I am pleased to report that MythTV commercial detection has been working very well for the past month or so. It works just about perfectly for first-run network prime-time broadcasts, and works OK for some syndicated content.
During the summer, a lot of crappy movies get broadcast on syndication, and I watch a lot of them. These are characterized by an over-abundance of TV logos (logos often persist through commercial breaks) and an under-abundance of blank frames (broadcast often resumes with neither blank frame nor broadcast logo, what I refer to in the above-linked-to article as “scene changes”).
I just need to implement a good scene-change detector for this last case of commercial-detection failure, and I should be good. It will also bring my new commercial detection engine up to feature parity with the “old” one, making it ready to merge back into the mainline MythTV code.
Automatically skipping commercials is nice for the most part, but it makes me realize that we often need commercial breaks as an excuse to get up and use the bathroom, clear the coffee table, get something to drink, etc. Having to hit the “pause” button to take these breaks (and then slightly rewinding upon resumption) somehow seems like more work than simply waiting for a normal break and doing things during the break. Now if only MythTV could somehow detect bladder fullness or coffee-table clutteredness and automatically pause, and then automatically un-pause when I’m back in the couch …

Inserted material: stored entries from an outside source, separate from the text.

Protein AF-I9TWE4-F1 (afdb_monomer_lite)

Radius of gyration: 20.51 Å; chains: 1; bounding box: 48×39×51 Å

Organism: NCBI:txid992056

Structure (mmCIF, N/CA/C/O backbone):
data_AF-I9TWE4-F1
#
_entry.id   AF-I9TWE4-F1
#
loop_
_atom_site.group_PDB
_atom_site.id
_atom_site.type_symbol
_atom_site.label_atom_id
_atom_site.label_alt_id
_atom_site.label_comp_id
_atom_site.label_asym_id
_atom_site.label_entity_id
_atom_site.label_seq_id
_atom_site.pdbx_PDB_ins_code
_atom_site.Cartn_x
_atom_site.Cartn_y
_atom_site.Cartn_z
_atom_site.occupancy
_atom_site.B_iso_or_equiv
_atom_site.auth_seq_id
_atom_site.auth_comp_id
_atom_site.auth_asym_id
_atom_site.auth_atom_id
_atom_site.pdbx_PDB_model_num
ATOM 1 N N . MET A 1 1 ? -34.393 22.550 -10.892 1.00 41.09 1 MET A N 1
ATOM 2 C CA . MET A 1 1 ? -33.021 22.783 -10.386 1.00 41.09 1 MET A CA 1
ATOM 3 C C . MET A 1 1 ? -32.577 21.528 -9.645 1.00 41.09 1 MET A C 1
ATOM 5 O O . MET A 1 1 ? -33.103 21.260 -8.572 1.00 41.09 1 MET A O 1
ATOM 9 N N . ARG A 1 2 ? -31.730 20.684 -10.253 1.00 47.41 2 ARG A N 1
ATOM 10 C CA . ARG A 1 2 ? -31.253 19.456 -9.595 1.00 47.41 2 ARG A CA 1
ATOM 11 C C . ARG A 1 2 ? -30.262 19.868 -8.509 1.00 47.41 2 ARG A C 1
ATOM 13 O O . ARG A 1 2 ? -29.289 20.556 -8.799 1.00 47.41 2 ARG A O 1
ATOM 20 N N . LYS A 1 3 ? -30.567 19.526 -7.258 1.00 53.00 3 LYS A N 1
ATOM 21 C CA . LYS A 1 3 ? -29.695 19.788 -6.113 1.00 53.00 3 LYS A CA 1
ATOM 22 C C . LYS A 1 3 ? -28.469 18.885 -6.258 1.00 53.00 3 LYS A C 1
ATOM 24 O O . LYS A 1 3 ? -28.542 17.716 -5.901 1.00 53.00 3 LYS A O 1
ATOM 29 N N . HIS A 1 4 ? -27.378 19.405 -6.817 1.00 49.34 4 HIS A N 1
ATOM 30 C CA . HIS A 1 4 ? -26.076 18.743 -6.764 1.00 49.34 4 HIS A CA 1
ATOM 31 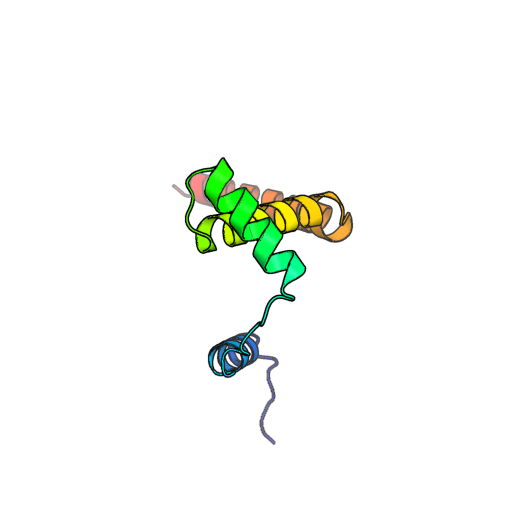C C . HIS A 1 4 ? -25.556 18.828 -5.328 1.00 49.34 4 HIS A C 1
ATOM 33 O O . HIS A 1 4 ? -24.798 19.725 -4.965 1.00 49.34 4 HIS A O 1
ATOM 39 N N . GLY A 1 5 ? -26.030 17.912 -4.484 1.00 52.00 5 GLY A N 1
ATOM 40 C CA . GLY A 1 5 ? -25.277 17.519 -3.306 1.00 52.00 5 GLY A CA 1
ATOM 41 C C . GLY A 1 5 ? -23.989 16.874 -3.802 1.00 52.00 5 GLY A C 1
ATOM 42 O O . GLY A 1 5 ? -24.038 16.021 -4.680 1.00 52.00 5 GLY A O 1
ATOM 43 N N . ASN A 1 6 ? -22.848 17.336 -3.299 1.00 57.25 6 ASN A N 1
ATOM 44 C CA . ASN A 1 6 ? -21.520 16.814 -3.613 1.00 57.25 6 ASN A CA 1
ATOM 45 C C . ASN A 1 6 ? -21.373 15.407 -3.001 1.00 57.25 6 ASN A C 1
ATOM 47 O O . ASN A 1 6 ? -20.703 15.220 -1.983 1.00 57.25 6 ASN A O 1
ATOM 51 N N . ASP A 1 7 ? -22.110 14.442 -3.548 1.00 62.66 7 ASP A N 1
ATOM 52 C CA . ASP A 1 7 ? -22.16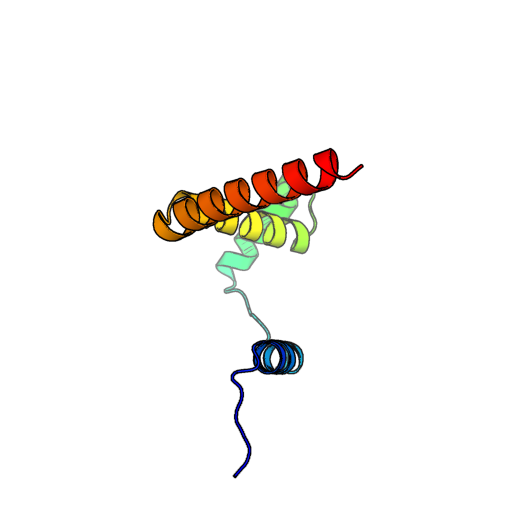9 13.085 -3.040 1.00 62.66 7 ASP A CA 1
ATOM 53 C C . ASP A 1 7 ? -20.907 12.354 -3.495 1.00 62.66 7 ASP A C 1
ATOM 55 O O . ASP A 1 7 ? -20.763 11.920 -4.638 1.00 62.66 7 ASP A O 1
ATOM 59 N N . ARG A 1 8 ? -19.945 12.239 -2.576 1.00 59.59 8 ARG A N 1
ATOM 60 C CA . ARG A 1 8 ? -18.679 11.523 -2.796 1.00 59.59 8 ARG A CA 1
ATOM 61 C C . ARG A 1 8 ? -18.904 10.099 -3.313 1.00 59.59 8 ARG A C 1
ATOM 63 O O . ARG A 1 8 ? -18.014 9.541 -3.951 1.00 59.59 8 ARG A O 1
ATOM 70 N N . SER A 1 9 ? -20.074 9.516 -3.053 1.00 63.69 9 SER A N 1
ATOM 71 C CA . SER A 1 9 ? -20.423 8.189 -3.543 1.00 63.69 9 SER A CA 1
ATOM 72 C C . SER A 1 9 ? -20.742 8.150 -5.048 1.00 63.69 9 SER A C 1
ATOM 74 O O . SER A 1 9 ? -20.498 7.115 -5.670 1.00 63.69 9 SER A O 1
ATOM 76 N N . GLU A 1 10 ? -21.167 9.258 -5.670 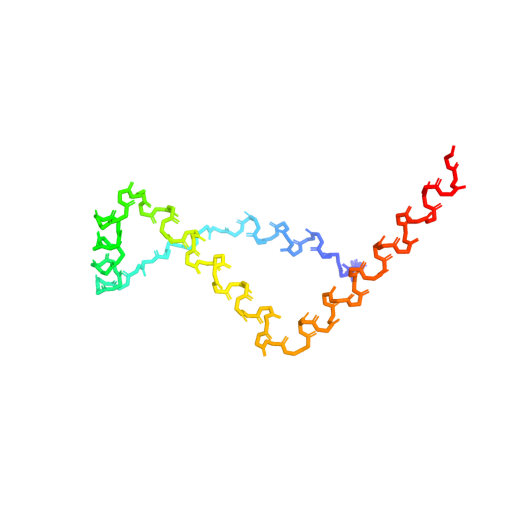1.00 66.81 10 GLU A N 1
ATOM 77 C CA . GLU A 1 10 ? -21.301 9.372 -7.134 1.00 66.81 10 GLU A CA 1
ATOM 78 C C . GLU A 1 10 ? -19.930 9.375 -7.821 1.00 66.81 10 GLU A C 1
ATOM 80 O O . GLU A 1 10 ? -19.719 8.611 -8.759 1.00 66.81 10 GLU A O 1
ATOM 85 N N . LEU A 1 11 ? -18.950 10.110 -7.280 1.00 63.94 11 LEU A N 1
ATOM 86 C CA . LEU A 1 11 ? -17.569 10.115 -7.793 1.00 63.94 11 LEU A CA 1
ATOM 87 C C . LEU A 1 11 ? -16.923 8.722 -7.748 1.00 63.94 11 LEU A C 1
ATOM 89 O O . LEU A 1 11 ? -16.204 8.330 -8.668 1.00 63.94 11 LEU A O 1
ATOM 93 N N . ILE A 1 12 ? -17.186 7.960 -6.683 1.00 58.47 12 ILE A N 1
ATOM 94 C CA . ILE A 1 12 ? -16.694 6.583 -6.552 1.00 58.47 12 ILE A CA 1
ATOM 95 C C . ILE A 1 12 ? -17.384 5.668 -7.571 1.00 58.47 12 ILE A C 1
ATOM 97 O O . ILE A 1 12 ? -16.714 4.847 -8.198 1.00 58.47 12 ILE A O 1
ATOM 101 N N . LYS A 1 13 ? -18.700 5.809 -7.775 1.00 66.00 13 LYS A N 1
ATOM 102 C CA . LYS A 1 13 ? -19.430 5.037 -8.792 1.00 66.00 13 LYS A CA 1
ATOM 103 C C . LYS A 1 13 ? -18.926 5.345 -10.200 1.00 66.00 13 LYS A C 1
ATOM 105 O O . LYS A 1 13 ? -18.686 4.407 -10.951 1.00 66.00 13 LYS A O 1
ATOM 110 N N . ASP A 1 14 ? -18.677 6.608 -10.525 1.00 64.88 14 ASP A N 1
ATOM 111 C CA . ASP A 1 14 ? -18.125 7.013 -11.820 1.00 64.88 14 ASP A CA 1
ATOM 112 C C . ASP A 1 14 ? -16.710 6.464 -12.045 1.00 64.88 14 ASP A C 1
ATOM 114 O O . ASP A 1 14 ? -16.393 5.994 -13.138 1.00 64.88 14 ASP A O 1
ATOM 118 N N . LEU A 1 15 ? -15.872 6.426 -11.003 1.00 61.94 15 LEU A N 1
ATOM 119 C CA . LEU A 1 15 ? -14.550 5.791 -11.054 1.00 61.94 15 LEU A CA 1
ATOM 120 C C . LEU A 1 15 ? -14.623 4.270 -11.263 1.00 61.94 15 LE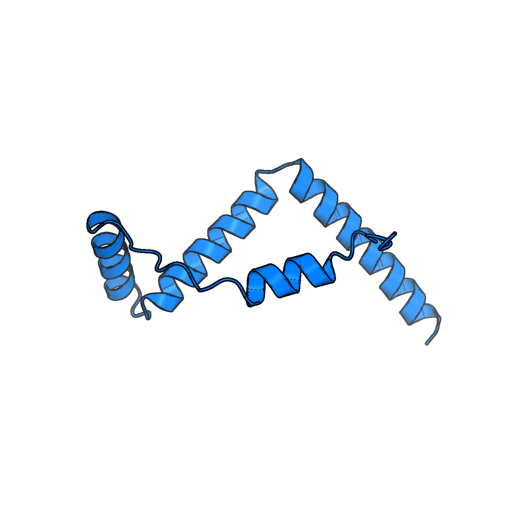U A C 1
ATOM 122 O O . LEU A 1 15 ? -13.771 3.712 -11.953 1.00 61.94 15 LEU A O 1
ATOM 126 N N . LEU A 1 16 ? -15.624 3.600 -10.682 1.00 63.09 16 LEU A N 1
ATOM 127 C CA . LEU A 1 16 ? -15.853 2.160 -10.854 1.00 63.09 16 LEU A CA 1
ATOM 128 C C . LEU A 1 16 ? -16.481 1.820 -12.216 1.00 63.09 16 LEU A C 1
ATOM 130 O O . LEU A 1 16 ? -16.229 0.741 -12.752 1.00 63.09 16 LEU A O 1
ATOM 134 N N . LEU A 1 17 ? -17.285 2.730 -12.774 1.00 68.69 17 LEU A N 1
ATOM 135 C CA . LEU A 1 17 ? -17.904 2.619 -14.099 1.00 68.69 17 LEU A CA 1
ATOM 136 C C . LEU A 1 17 ? -16.950 3.028 -15.232 1.00 68.69 17 LEU A C 1
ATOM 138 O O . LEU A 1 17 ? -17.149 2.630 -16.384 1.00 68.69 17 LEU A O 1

Since I’ve been watching way too many commercials in an attempt to automatically skip them, I may as well share some interesting tidbits of results from my research:
- A good, highly-rated prime-time show like Law & Order is approximately 35% advertising and 65% show.
- A slightly-less good, still-highly-rated prime-time show like any of the CSI shows is approximately 30% advertising and 70% show.

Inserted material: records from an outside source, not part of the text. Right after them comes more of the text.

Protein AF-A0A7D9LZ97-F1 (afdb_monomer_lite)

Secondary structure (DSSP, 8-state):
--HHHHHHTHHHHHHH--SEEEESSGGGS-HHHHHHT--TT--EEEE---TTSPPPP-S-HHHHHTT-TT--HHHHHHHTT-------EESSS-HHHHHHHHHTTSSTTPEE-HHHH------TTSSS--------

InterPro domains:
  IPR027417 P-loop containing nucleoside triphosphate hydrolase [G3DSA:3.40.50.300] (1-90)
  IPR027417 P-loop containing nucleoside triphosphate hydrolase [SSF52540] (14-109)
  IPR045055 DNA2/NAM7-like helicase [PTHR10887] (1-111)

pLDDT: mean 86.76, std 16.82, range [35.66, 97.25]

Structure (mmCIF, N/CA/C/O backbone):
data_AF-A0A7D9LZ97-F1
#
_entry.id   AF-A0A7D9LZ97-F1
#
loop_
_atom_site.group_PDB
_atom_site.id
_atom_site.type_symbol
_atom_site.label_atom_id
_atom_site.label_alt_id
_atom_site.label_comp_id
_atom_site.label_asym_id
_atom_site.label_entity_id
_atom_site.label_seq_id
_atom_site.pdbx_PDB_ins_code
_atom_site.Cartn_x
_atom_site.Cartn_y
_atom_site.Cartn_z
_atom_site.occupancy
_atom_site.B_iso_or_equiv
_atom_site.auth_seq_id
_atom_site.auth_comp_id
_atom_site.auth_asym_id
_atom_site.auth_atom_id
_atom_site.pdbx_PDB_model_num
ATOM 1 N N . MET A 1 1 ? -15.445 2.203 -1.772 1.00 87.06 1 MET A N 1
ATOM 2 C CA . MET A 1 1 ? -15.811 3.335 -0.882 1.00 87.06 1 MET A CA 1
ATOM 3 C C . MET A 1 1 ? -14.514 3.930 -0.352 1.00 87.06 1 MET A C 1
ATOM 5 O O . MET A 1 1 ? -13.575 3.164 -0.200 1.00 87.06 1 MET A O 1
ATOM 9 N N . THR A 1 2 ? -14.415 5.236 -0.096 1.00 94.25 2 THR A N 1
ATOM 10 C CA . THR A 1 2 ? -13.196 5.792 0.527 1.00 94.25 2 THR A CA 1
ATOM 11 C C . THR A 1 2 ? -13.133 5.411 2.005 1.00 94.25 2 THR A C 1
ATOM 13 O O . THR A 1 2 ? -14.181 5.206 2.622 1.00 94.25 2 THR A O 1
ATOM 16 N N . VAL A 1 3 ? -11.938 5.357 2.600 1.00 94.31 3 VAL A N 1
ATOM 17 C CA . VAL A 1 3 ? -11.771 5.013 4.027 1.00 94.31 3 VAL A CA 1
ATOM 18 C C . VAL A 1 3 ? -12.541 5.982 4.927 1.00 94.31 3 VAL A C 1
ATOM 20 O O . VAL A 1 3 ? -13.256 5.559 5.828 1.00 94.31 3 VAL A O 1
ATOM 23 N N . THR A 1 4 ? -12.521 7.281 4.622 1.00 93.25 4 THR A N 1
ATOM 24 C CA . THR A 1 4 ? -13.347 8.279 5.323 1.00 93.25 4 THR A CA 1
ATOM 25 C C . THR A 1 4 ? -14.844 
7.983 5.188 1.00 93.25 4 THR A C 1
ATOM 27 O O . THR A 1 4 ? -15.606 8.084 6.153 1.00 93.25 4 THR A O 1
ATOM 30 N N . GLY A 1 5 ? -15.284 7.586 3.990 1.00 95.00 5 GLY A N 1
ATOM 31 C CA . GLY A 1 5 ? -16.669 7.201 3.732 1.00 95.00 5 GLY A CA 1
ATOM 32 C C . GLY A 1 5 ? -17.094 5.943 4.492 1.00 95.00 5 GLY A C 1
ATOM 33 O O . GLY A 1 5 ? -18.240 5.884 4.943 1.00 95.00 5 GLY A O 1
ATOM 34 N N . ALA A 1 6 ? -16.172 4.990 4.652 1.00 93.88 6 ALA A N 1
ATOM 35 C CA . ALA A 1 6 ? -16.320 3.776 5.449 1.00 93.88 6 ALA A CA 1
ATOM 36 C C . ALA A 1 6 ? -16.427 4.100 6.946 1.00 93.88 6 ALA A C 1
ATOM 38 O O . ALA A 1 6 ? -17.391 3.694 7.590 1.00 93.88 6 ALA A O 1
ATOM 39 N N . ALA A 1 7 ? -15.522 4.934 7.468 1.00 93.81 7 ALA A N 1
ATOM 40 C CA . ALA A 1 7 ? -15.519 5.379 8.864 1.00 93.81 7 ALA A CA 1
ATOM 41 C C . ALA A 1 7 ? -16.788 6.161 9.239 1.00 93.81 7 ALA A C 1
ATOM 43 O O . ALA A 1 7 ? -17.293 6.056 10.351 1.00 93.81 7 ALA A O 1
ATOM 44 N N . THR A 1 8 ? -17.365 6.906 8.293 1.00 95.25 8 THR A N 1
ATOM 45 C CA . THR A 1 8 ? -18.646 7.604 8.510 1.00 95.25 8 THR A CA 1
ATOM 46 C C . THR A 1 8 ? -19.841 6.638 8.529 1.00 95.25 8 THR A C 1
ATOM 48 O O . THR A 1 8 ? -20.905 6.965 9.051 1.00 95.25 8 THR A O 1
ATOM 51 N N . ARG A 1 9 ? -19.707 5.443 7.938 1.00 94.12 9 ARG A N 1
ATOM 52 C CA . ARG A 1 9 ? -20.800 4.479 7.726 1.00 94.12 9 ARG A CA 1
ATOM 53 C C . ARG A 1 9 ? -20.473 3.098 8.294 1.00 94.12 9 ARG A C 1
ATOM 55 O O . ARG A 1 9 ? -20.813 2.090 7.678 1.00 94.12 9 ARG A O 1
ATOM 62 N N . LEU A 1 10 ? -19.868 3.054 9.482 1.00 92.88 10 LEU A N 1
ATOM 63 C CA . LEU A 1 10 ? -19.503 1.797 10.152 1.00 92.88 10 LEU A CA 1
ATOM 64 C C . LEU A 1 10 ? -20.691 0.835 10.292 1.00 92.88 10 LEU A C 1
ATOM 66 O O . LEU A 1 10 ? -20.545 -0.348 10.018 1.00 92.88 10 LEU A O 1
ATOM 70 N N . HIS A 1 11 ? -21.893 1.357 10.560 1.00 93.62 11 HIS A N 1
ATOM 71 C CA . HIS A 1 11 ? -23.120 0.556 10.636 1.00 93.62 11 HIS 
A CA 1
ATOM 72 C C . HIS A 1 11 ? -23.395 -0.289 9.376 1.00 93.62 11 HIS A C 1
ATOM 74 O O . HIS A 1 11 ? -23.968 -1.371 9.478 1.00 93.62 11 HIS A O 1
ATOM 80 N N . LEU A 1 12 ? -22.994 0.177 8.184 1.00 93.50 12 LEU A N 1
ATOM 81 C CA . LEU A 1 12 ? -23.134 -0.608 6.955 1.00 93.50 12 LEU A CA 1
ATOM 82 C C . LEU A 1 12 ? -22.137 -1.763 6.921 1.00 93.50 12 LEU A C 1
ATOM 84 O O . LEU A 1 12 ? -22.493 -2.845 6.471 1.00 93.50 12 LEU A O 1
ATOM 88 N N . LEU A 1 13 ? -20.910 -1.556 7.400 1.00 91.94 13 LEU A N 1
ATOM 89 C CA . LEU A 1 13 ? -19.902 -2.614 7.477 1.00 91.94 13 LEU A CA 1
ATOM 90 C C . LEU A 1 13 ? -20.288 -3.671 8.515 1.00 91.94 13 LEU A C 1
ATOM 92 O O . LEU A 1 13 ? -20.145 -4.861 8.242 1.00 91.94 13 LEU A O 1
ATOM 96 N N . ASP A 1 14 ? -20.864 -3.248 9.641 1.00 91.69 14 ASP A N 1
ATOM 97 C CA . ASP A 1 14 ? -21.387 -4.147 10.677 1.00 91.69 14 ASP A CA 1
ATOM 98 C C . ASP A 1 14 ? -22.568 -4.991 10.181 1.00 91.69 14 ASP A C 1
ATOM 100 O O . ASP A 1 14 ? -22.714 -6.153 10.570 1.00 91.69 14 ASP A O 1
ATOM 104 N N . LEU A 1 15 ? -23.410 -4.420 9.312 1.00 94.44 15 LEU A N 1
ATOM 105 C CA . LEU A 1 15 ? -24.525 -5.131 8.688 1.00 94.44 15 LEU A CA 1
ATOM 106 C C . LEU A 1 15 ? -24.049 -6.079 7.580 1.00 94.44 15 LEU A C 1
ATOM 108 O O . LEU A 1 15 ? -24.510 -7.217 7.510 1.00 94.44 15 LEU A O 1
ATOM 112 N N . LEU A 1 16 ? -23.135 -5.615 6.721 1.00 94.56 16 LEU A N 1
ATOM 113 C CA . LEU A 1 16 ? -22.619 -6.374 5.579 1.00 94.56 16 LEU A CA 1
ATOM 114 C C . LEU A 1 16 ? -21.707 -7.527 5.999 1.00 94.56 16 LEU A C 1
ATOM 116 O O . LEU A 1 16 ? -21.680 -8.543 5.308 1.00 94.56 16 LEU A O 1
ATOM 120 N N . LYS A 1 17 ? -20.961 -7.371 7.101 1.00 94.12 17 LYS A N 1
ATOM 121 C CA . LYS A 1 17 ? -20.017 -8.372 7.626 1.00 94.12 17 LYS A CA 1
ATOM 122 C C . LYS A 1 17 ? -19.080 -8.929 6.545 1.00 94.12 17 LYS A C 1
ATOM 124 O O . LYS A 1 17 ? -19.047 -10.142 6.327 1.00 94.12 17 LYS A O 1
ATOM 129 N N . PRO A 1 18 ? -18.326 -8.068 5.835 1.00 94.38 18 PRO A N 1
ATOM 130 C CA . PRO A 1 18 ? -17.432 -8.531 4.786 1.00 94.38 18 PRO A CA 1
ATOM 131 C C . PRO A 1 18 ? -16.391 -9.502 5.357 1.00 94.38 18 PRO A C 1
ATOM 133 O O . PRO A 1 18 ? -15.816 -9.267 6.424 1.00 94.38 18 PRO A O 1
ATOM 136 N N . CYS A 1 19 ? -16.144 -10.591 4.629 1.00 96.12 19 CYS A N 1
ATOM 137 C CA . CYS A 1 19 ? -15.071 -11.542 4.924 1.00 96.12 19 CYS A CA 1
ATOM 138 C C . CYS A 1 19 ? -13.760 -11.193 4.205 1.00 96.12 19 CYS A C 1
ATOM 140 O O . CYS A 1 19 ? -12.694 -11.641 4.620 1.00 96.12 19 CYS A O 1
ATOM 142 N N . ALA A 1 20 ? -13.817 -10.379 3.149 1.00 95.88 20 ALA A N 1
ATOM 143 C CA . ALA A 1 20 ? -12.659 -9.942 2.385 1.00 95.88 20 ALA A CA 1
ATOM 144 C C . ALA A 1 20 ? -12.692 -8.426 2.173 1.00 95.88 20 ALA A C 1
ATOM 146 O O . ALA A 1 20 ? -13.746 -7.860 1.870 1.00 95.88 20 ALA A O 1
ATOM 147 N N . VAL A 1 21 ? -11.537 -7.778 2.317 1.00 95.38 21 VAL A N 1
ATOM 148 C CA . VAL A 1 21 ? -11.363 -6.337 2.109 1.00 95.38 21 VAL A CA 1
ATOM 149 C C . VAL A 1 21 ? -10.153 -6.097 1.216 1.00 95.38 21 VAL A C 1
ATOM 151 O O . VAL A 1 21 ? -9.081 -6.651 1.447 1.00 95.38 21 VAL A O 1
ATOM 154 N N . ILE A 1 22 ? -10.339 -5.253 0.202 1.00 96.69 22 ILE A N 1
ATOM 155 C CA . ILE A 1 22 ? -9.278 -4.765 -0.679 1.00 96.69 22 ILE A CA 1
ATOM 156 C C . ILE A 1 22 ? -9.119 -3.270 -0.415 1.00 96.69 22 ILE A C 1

- A crappy guilty-pleasure prime-time show like “The Unit” is approximately 25% advertising 75% show (more like 65% show and 10% last-week’s recap and scenes-from-next-week’s episode).
So far, so good. A good show can sell more ads than a crappy show, but they can’t sell so many advertising minutes that people get annoyed and stop watching. However:
- Daytime soaps are an excruciating 50% advertising and 50% show (even lower than that, with recaps).
The soap viewers must have large bladders or be super-captive or have nothing else to do, or the advertising rate must be super-cheap. No matter how cheap, it still raises the question in my mind of what would happen if a network just could not get any advertising money for some time slot. Would they just go off-air, like some local stations do at night?